Here we can my setup as I am writing the article. I am running the software inside tmux (PID 27177), which in turn, runs 3 bash command lines (27731, 27217 and 27178). In turn, one bash shell runs nvim again with PID 27188 and another is running htop (27681).

We started talking about processes, we talk about isolation and why isolation is fundamental, we discover that isolation is great, but we need to do input and output. Then we study some Inter Process Communication (IPC) mechanism. In this last part, we studied how it is possible to see all the processes running in the system with tools like ps and htop.

In this last part, we will understand the state of a process. At the very beginning, we describe processes as a computational unit. Modern computers can run a lot of processes at the same time, while I am writing this, I have 285 processes running. However the number of virtual cores in a computer is limited, my machine has only 4. So how 4 cores can run 285 processes?

Of course, not all processes run at the same time. Some of them sleep.

Process State

It is not necessary for software to keep running continuously. If you are reading or writing from a file descriptor your CPU does not need to work. The CPU is waiting for the IO layer to finish, either against the disk or against the network. In this case, the process is sleeping.
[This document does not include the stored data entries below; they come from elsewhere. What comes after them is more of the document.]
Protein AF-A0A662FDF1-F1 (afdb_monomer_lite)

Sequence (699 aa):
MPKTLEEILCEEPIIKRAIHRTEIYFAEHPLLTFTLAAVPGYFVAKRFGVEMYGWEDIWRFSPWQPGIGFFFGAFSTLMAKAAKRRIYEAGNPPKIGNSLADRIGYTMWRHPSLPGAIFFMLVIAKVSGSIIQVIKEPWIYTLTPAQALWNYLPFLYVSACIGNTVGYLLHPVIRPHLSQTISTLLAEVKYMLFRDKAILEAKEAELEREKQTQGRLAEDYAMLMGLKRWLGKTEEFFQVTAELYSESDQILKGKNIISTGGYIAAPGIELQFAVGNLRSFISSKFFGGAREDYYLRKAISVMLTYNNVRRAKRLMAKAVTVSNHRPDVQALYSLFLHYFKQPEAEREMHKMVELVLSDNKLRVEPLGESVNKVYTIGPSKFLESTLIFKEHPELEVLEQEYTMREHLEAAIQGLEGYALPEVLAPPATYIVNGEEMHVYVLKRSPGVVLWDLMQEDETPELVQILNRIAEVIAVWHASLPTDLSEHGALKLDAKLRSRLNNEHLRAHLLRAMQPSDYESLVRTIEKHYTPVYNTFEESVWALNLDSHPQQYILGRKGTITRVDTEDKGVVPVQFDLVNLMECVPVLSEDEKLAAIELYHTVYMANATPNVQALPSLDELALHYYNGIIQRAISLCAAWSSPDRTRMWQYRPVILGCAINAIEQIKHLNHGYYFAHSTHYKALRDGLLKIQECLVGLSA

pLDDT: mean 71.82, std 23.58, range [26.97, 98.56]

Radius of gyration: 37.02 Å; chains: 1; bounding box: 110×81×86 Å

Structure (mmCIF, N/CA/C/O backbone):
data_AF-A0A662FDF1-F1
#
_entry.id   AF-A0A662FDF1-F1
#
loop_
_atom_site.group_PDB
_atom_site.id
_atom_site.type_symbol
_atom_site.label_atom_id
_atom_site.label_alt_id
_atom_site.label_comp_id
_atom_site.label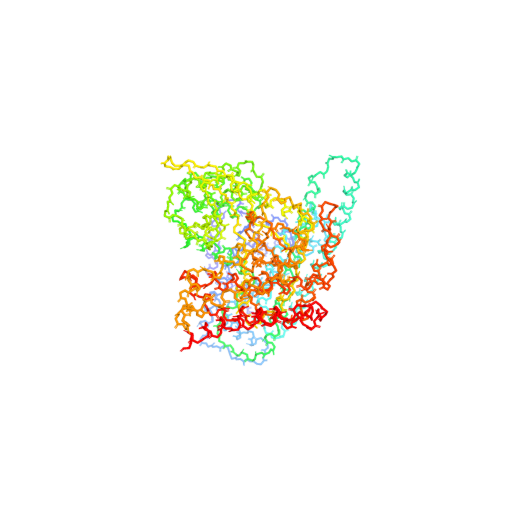_asym_id
_atom_site.label_entity_id
_atom_site.label_seq_id
_atom_site.pdbx_PDB_ins_code
_atom_site.Cartn_x
_atom_site.Cartn_y
_atom_site.Cartn_z
_atom_site.occupancy
_atom_site.B_iso_or_equiv
_atom_site.auth_seq_id
_atom_site.auth_comp_id
_atom_site.auth_asym_id
_atom_site.auth_atom_id
_atom_site.pdbx_PDB_model_num
ATOM 1 N N . MET A 1 1 ? -72.327 -51.411 32.948 1.00 42.38 1 MET A N 1
ATOM 2 C CA . MET A 1 1 ? -71.664 -50.571 31.927 1.00 42.38 1 MET A CA 1
ATOM 3 C C . MET A 1 1 ? -70.189 -50.468 32.284 1.00 42.38 1 MET A C 1
ATOM 5 O O . MET A 1 1 ? -69.911 -50.426 33.480 1.00 42.38 1 MET A O 1
ATOM 9 N N . PRO A 1 2 ? -69.247 -50.508 31.325 1.00 40.22 2 PRO A N 1
ATOM 10 C CA . PRO A 1 2 ? -67.842 -50.284 31.647 1.00 40.22 2 PRO A CA 1
ATOM 11 C C . PRO A 1 2 ? -67.670 -48.845 32.142 1.00 40.22 2 PRO A C 1
ATOM 13 O O . PRO A 1 2 ? -68.214 -47.924 31.533 1.00 40.22 2 PRO A O 1
ATOM 16 N N . LYS A 1 3 ? -66.954 -48.677 33.261 1.00 39.44 3 LYS A N 1
ATOM 17 C CA . LYS A 1 3 ? -66.664 -47.354 33.817 1.00 39.44 3 LYS A CA 1
ATOM 18 C C . LYS A 1 3 ? -65.905 -46.520 32.789 1.00 39.44 3 LYS A C 1
ATOM 20 O O . LYS A 1 3 ? -65.003 -47.035 32.120 1.00 39.44 3 LYS A O 1
ATOM 25 N N . THR A 1 4 ? -66.253 -45.248 32.663 1.00 43.44 4 THR A N 1
ATOM 26 C CA . THR A 1 4 ? -65.507 -44.329 31.799 1.00 43.44 4 THR A CA 1
ATOM 27 C C . THR A 1 4 ? -64.102 -44.106 32.364 1.00 43.44 4 THR A C 1
ATOM 29 O O . THR A 1 4 ? -63.842 -44.284 33.556 1.00 43.44 4 THR A O 1
ATOM 32 N N . LEU A 1 5 ? -63.157 -43.713 31.508 1.00 35.69 5 LEU A N 1
ATOM 33 C CA . LEU A 1 5 ? -61.793 -43.394 31.940 1.00 35.69 5 LEU A CA 1
ATOM 34 C C . LEU A 1 5 ? -61.787 -42.297 33.027 1.00 35.69 5 LEU A C 1
ATOM 36 O O . LEU A 1 5 ? -60.950 -42.337 33.922 1.00 35.69 5 LEU A O 1
ATOM 40 N N . GLU A 1 6 ? -62.752 -41.374 32.983 1.00 38.72 6 GLU A N 1
ATOM 41 C CA . GLU A 1 6 ? -62.977 -40.342 34.004 1.00 38.72 6 GLU A CA 1
ATOM 42 C C . GLU A 1 6 ? -63.406 -40.932 35.356 1.00 38.72 6 GLU A C 1
ATOM 44 O O . GLU A 1 6 ? -62.840 -40.573 36.388 1.00 38.72 6 GLU A O 1
ATOM 49 N N . GLU A 1 7 ? -64.333 -41.892 35.365 1.00 44.09 7 GLU A N 1
ATOM 50 C CA . GLU A 1 7 ? -64.787 -42.570 36.589 1.00 44.09 7 GLU A CA 1
ATOM 51 C C . GLU A 1 7 ? -63.662 -43.375 37.256 1.00 44.09 7 GLU A C 1
ATOM 53 O O . GLU A 1 7 ? -63.554 -43.409 38.482 1.00 44.09 7 GLU A O 1
ATOM 58 N N . ILE A 1 8 ? -62.778 -43.972 36.453 1.00 44.91 8 ILE A N 1
ATOM 59 C CA . ILE A 1 8 ? -61.617 -44.733 36.937 1.00 44.91 8 ILE A CA 1
ATOM 60 C C . ILE A 1 8 ? -60.568 -43.802 37.568 1.00 44.91 8 ILE A C 1
ATOM 62 O O . ILE A 1 8 ? -59.941 -44.156 38.565 1.00 44.91 8 ILE A O 1
ATOM 66 N N . LEU A 1 9 ? -60.376 -42.601 37.017 1.00 41.38 9 LEU A N 1
ATOM 67 C CA . LEU A 1 9 ? -59.391 -41.635 37.516 1.00 41.38 9 LEU A CA 1
ATOM 68 C C . LEU A 1 9 ? -59.842 -40.947 38.816 1.00 41.38 9 LEU A C 1
ATOM 70 O O . LEU A 1 9 ? -59.007 -40.637 39.663 1.00 41.38 9 LEU A O 1
ATOM 74 N N . CYS A 1 10 ? -61.144 -40.751 39.032 1.00 44.44 10 CYS A N 1
ATOM 75 C CA . CYS A 1 10 ? -61.662 -40.150 40.269 1.00 44.44 10 CYS A CA 1
ATOM 76 C C . CYS A 1 10 ? -61.654 -41.095 41.488 1.00 44.44 10 CYS A C 1
ATOM 78 O O . CYS A 1 10 ? -61.742 -40.633 42.632 1.00 44.44 10 CYS A O 1
ATOM 80 N N . GLU A 1 11 ? -61.541 -42.408 41.280 1.00 46.00 11 GLU A N 1
ATOM 81 C CA . GLU A 1 11 ? -61.487 -43.401 42.362 1.00 46.00 11 GLU A CA 1
ATOM 82 C C . GLU A 1 11 ? -60.057 -43.695 42.855 1.00 46.00 11 GLU A C 1
ATOM 84 O O . GLU A 1 11 ? -59.892 -44.235 43.951 1.00 46.00 11 GLU A O 1
ATOM 89 N N . GLU A 1 12 ? -59.030 -43.270 42.110 1.00 51.44 12 GLU A N 1
ATOM 90 C CA . GLU A 1 12 ? -57.619 -43.538 42.403 1.00 51.44 12 GLU A CA 1
ATOM 91 C C . GLU A 1 12 ? -57.128 -42.850 43.701 1.00 51.44 12 GLU A C 1
ATOM 93 O O . GLU A 1 12 ? -57.155 -41.616 43.811 1.00 51.44 12 GLU A O 1
ATOM 98 N N . PRO A 1 13 ? -56.606 -43.602 44.693 1.00 50.75 13 PRO A N 1
ATOM 99 C CA . PRO A 1 13 ? -56.157 -43.060 45.980 1.00 50.75 13 PRO A CA 1
ATOM 100 C C . PRO A 1 13 ? -55.051 -42.004 45.883 1.00 50.75 13 PRO A C 1
ATOM 102 O O . PRO A 1 13 ? -54.888 -41.196 46.800 1.00 50.75 13 PRO A O 1
ATOM 105 N N . ILE A 1 14 ? -54.260 -42.021 44.807 1.00 42.62 14 ILE A N 1
ATOM 106 C CA . ILE A 1 14 ? -53.223 -41.013 44.537 1.00 42.62 14 ILE A CA 1
ATOM 107 C C . ILE A 1 14 ? -53.858 -39.698 44.080 1.00 42.62 14 ILE A C 1
ATOM 109 O O . ILE A 1 14 ? -53.423 -38.637 44.518 1.00 42.62 14 ILE A O 1
ATOM 113 N N . ILE A 1 15 ? -54.914 -39.762 43.268 1.00 45.03 15 ILE A N 1
ATOM 114 C CA . ILE A 1 15 ? -55.654 -38.587 42.797 1.00 45.03 15 ILE A CA 1
ATOM 115 C C . ILE A 1 15 ? -56.463 -37.989 43.952 1.00 45.03 15 ILE A C 1
ATOM 117 O O . ILE A 1 15 ? -56.398 -36.784 44.172 1.00 45.03 15 ILE A O 1
ATOM 121 N N . LYS A 1 16 ? -57.093 -38.819 44.795 1.00 46.84 16 LYS A N 1
ATOM 122 C CA . LYS A 1 16 ? -57.736 -38.354 46.040 1.00 46.84 16 LYS A CA 1
ATOM 123 C C . LYS A 1 16 ? -56.751 -37.688 47.007 1.00 46.84 16 LYS A C 1
ATOM 125 O O . LYS A 1 16 ? -57.066 -36.650 47.580 1.00 46.84 16 LYS A O 1
ATOM 130 N N . ARG A 1 17 ? -55.541 -38.240 47.168 1.00 45.88 17 ARG A N 1
ATOM 131 C CA . ARG A 1 17 ? -54.486 -37.632 48.002 1.00 45.88 17 ARG A CA 1
ATOM 132 C C . ARG A 1 17 ? -53.908 -36.354 47.403 1.00 45.88 17 ARG A C 1
ATOM 134 O O . ARG A 1 17 ? -53.546 -35.460 48.162 1.00 45.88 17 ARG A O 1
ATOM 141 N N . ALA A 1 18 ? -53.816 -36.267 46.077 1.00 43.69 18 ALA A N 1
ATOM 142 C CA . ALA A 1 18 ? -53.426 -35.043 45.393 1.00 43.69 18 ALA A CA 1
ATOM 143 C C . ALA A 1 18 ? -54.468 -33.952 45.650 1.00 43.69 18 ALA A C 1
ATOM 145 O O . ALA A 1 18 ? -54.094 -32.925 46.197 1.00 43.69 18 ALA A O 1
ATOM 146 N N . ILE A 1 19 ? -55.754 -34.234 45.401 1.00 47.12 19 ILE A N 1
ATOM 147 C CA . ILE A 1 19 ? -56.880 -33.320 45.654 1.00 47.12 19 ILE A CA 1
ATOM 148 C C . ILE A 1 19 ? -56.870 -32.826 47.106 1.00 47.12 19 ILE A C 1
ATOM 150 O O . ILE A 1 19 ? -56.863 -31.622 47.334 1.00 47.12 19 ILE A O 1
ATOM 154 N N . HIS A 1 20 ? -56.742 -33.729 48.081 1.00 45.22 20 HIS A N 1
ATOM 155 C CA . HIS A 1 20 ? -56.734 -33.361 49.498 1.00 45.22 20 HIS A CA 1
ATOM 156 C C . HIS A 1 20 ? -55.522 -32.499 49.907 1.00 45.22 20 HIS A C 1
ATOM 158 O O . HIS A 1 20 ? -55.645 -31.563 50.692 1.00 45.22 20 HIS A O 1
ATOM 164 N N . ARG A 1 21 ? -54.330 -32.763 49.351 1.00 43.97 21 ARG A N 1
ATOM 165 C CA . ARG A 1 21 ? -53.152 -31.904 49.575 1.00 43.97 21 ARG A CA 1
ATOM 166 C C . ARG A 1 21 ? -53.297 -30.542 48.906 1.00 43.97 21 ARG A C 1
ATOM 168 O O . ARG A 1 21 ? -52.773 -29.562 49.423 1.00 43.97 21 ARG A O 1
ATOM 175 N N . THR A 1 22 ? -53.988 -30.481 47.771 1.00 42.75 22 THR A N 1
ATOM 176 C CA . THR A 1 22 ? -54.289 -29.217 47.100 1.00 42.75 22 THR A CA 1
ATOM 177 C C . THR A 1 22 ? -55.312 -28.406 47.904 1.00 42.75 22 THR A C 1
ATOM 179 O O . THR A 1 22 ? -55.113 -27.211 48.070 1.00 42.75 22 THR A O 1
ATOM 182 N N . GLU A 1 23 ? -56.327 -29.043 48.500 1.00 43.81 23 GLU A N 1
ATOM 183 C CA . GLU A 1 23 ? -57.292 -28.398 49.411 1.00 43.81 23 GLU A CA 1
ATOM 184 C C . GLU A 1 23 ? -56.612 -27.753 50.631 1.00 43.81 23 GLU A C 1
ATOM 186 O O . GLU A 1 23 ? -56.916 -26.609 50.963 1.00 43.81 23 GLU A O 1
ATOM 191 N N . ILE A 1 24 ? -55.643 -28.438 51.252 1.00 44.56 24 ILE A N 1
ATOM 192 C CA . ILE A 1 24 ? -54.864 -27.900 52.385 1.00 44.56 24 ILE A CA 1
ATOM 193 C C . ILE A 1 24 ? -54.005 -26.704 51.945 1.00 44.56 24 ILE A C 1
ATOM 195 O O . ILE A 1 24 ? -53.992 -25.671 52.607 1.00 44.56 24 ILE A O 1
ATOM 199 N N . TYR A 1 25 ? -53.338 -26.808 50.793 1.00 39.19 25 TYR A N 1
ATOM 200 C CA . TYR A 1 25 ? -52.494 -25.739 50.248 1.00 39.19 25 TYR A CA 1
ATOM 201 C C . TYR A 1 25 ? -53.300 -24.489 49.833 1.00 39.19 25 TYR A C 1
ATOM 203 O O . TYR A 1 25 ? -52.793 -23.370 49.883 1.00 39.19 25 TYR A O 1
ATOM 211 N N . PHE A 1 26 ? -54.571 -24.658 49.453 1.00 41.97 26 PHE A N 1
ATOM 212 C CA . PHE A 1 26 ? -55.473 -23.558 49.096 1.00 41.97 26 PHE A CA 1
ATOM 213 C C . PHE A 1 26 ? -56.068 -22.818 50.301 1.00 41.97 26 PHE A C 1
ATOM 215 O O . PHE A 1 26 ? -56.454 -21.658 50.156 1.00 41.97 26 PHE A O 1
ATOM 222 N N . ALA A 1 27 ? -56.107 -23.438 51.485 1.00 42.75 27 ALA A N 1
ATOM 223 C CA . ALA A 1 27 ? -56.551 -22.778 52.713 1.00 42.75 27 ALA A CA 1
ATOM 224 C C . ALA A 1 27 ? -55.541 -21.727 53.224 1.00 42.75 27 ALA A C 1
ATOM 226 O O . ALA A 1 27 ? -55.931 -20.781 53.905 1.00 42.75 27 ALA A O 1
ATOM 227 N N . GLU A 1 28 ? -54.258 -21.854 52.864 1.00 37.38 28 GLU A N 1
ATOM 228 C CA . GLU A 1 28 ? -53.168 -21.001 53.366 1.00 37.38 28 GLU A CA 1
ATOM 229 C C . GLU A 1 28 ? -52.813 -19.817 52.436 1.00 37.38 28 GLU A C 1
ATOM 231 O O . GLU A 1 28 ? -52.108 -18.894 52.851 1.00 37.38 28 GLU A O 1
ATOM 236 N N . HIS A 1 29 ? -53.324 -19.778 51.193 1.00 38.59 29 HIS A N 1
ATOM 237 C CA . HIS A 1 29 ? -52.948 -18.768 50.184 1.00 38.59 29 HIS A CA 1
ATOM 238 C C . HIS A 1 29 ? -54.138 -18.219 49.350 1.00 38.59 29 HIS A C 1
ATOM 240 O O . HIS A 1 29 ? -54.255 -18.526 48.160 1.00 38.59 29 HIS A O 1
ATOM 246 N N . PRO A 1 30 ? -54.983 -17.323 49.912 1.00 36.59 30 PRO A N 1
ATOM 247 C CA . PRO A 1 30 ? -56.262 -16.890 49.317 1.00 36.59 30 PRO A CA 1
ATOM 248 C C . PRO A 1 30 ? -56.160 -16.079 48.012 1.00 36.59 30 PRO A C 1
ATOM 250 O O . PRO A 1 30 ? -57.107 -16.017 47.232 1.00 36.59 30 PRO A O 1
ATOM 253 N N . LEU A 1 31 ? -55.017 -15.434 47.759 1.00 31.52 31 LEU A N 1
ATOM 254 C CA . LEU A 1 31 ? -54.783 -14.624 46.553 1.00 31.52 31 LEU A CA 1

On the contrary, when the CPU is working, for instance, it is summing numbers, creating strings, doing some math operations, moving memory, the process is running.

Besides the sleeping and the running state of a process, there is a third state, the ready state. A process is in the ready state when it has done waiting, for instance, the disk finally finished returned some data, but it is not yet running, because the operative system has not allocated yet resources to it.

Recap

In this chapter, we study processes. We understand what they are and one of their most important features, isolation.

Isolation is great, but software needs to communicate with the outside world, hence several Inter Process Communication (IPC) mechanisms are available. We study briefly, sockets, signals, files, and shared mapped memory.

Then we study how to start a process and how to identify processes in a running machine. We interact with the raw tools that the operative system gives us to query processes and then we upgraded to work with more refined tools like ps and htop.

Finally, we understood what is the state of a process and what are the main states a process can be in, sleeping, running or ready.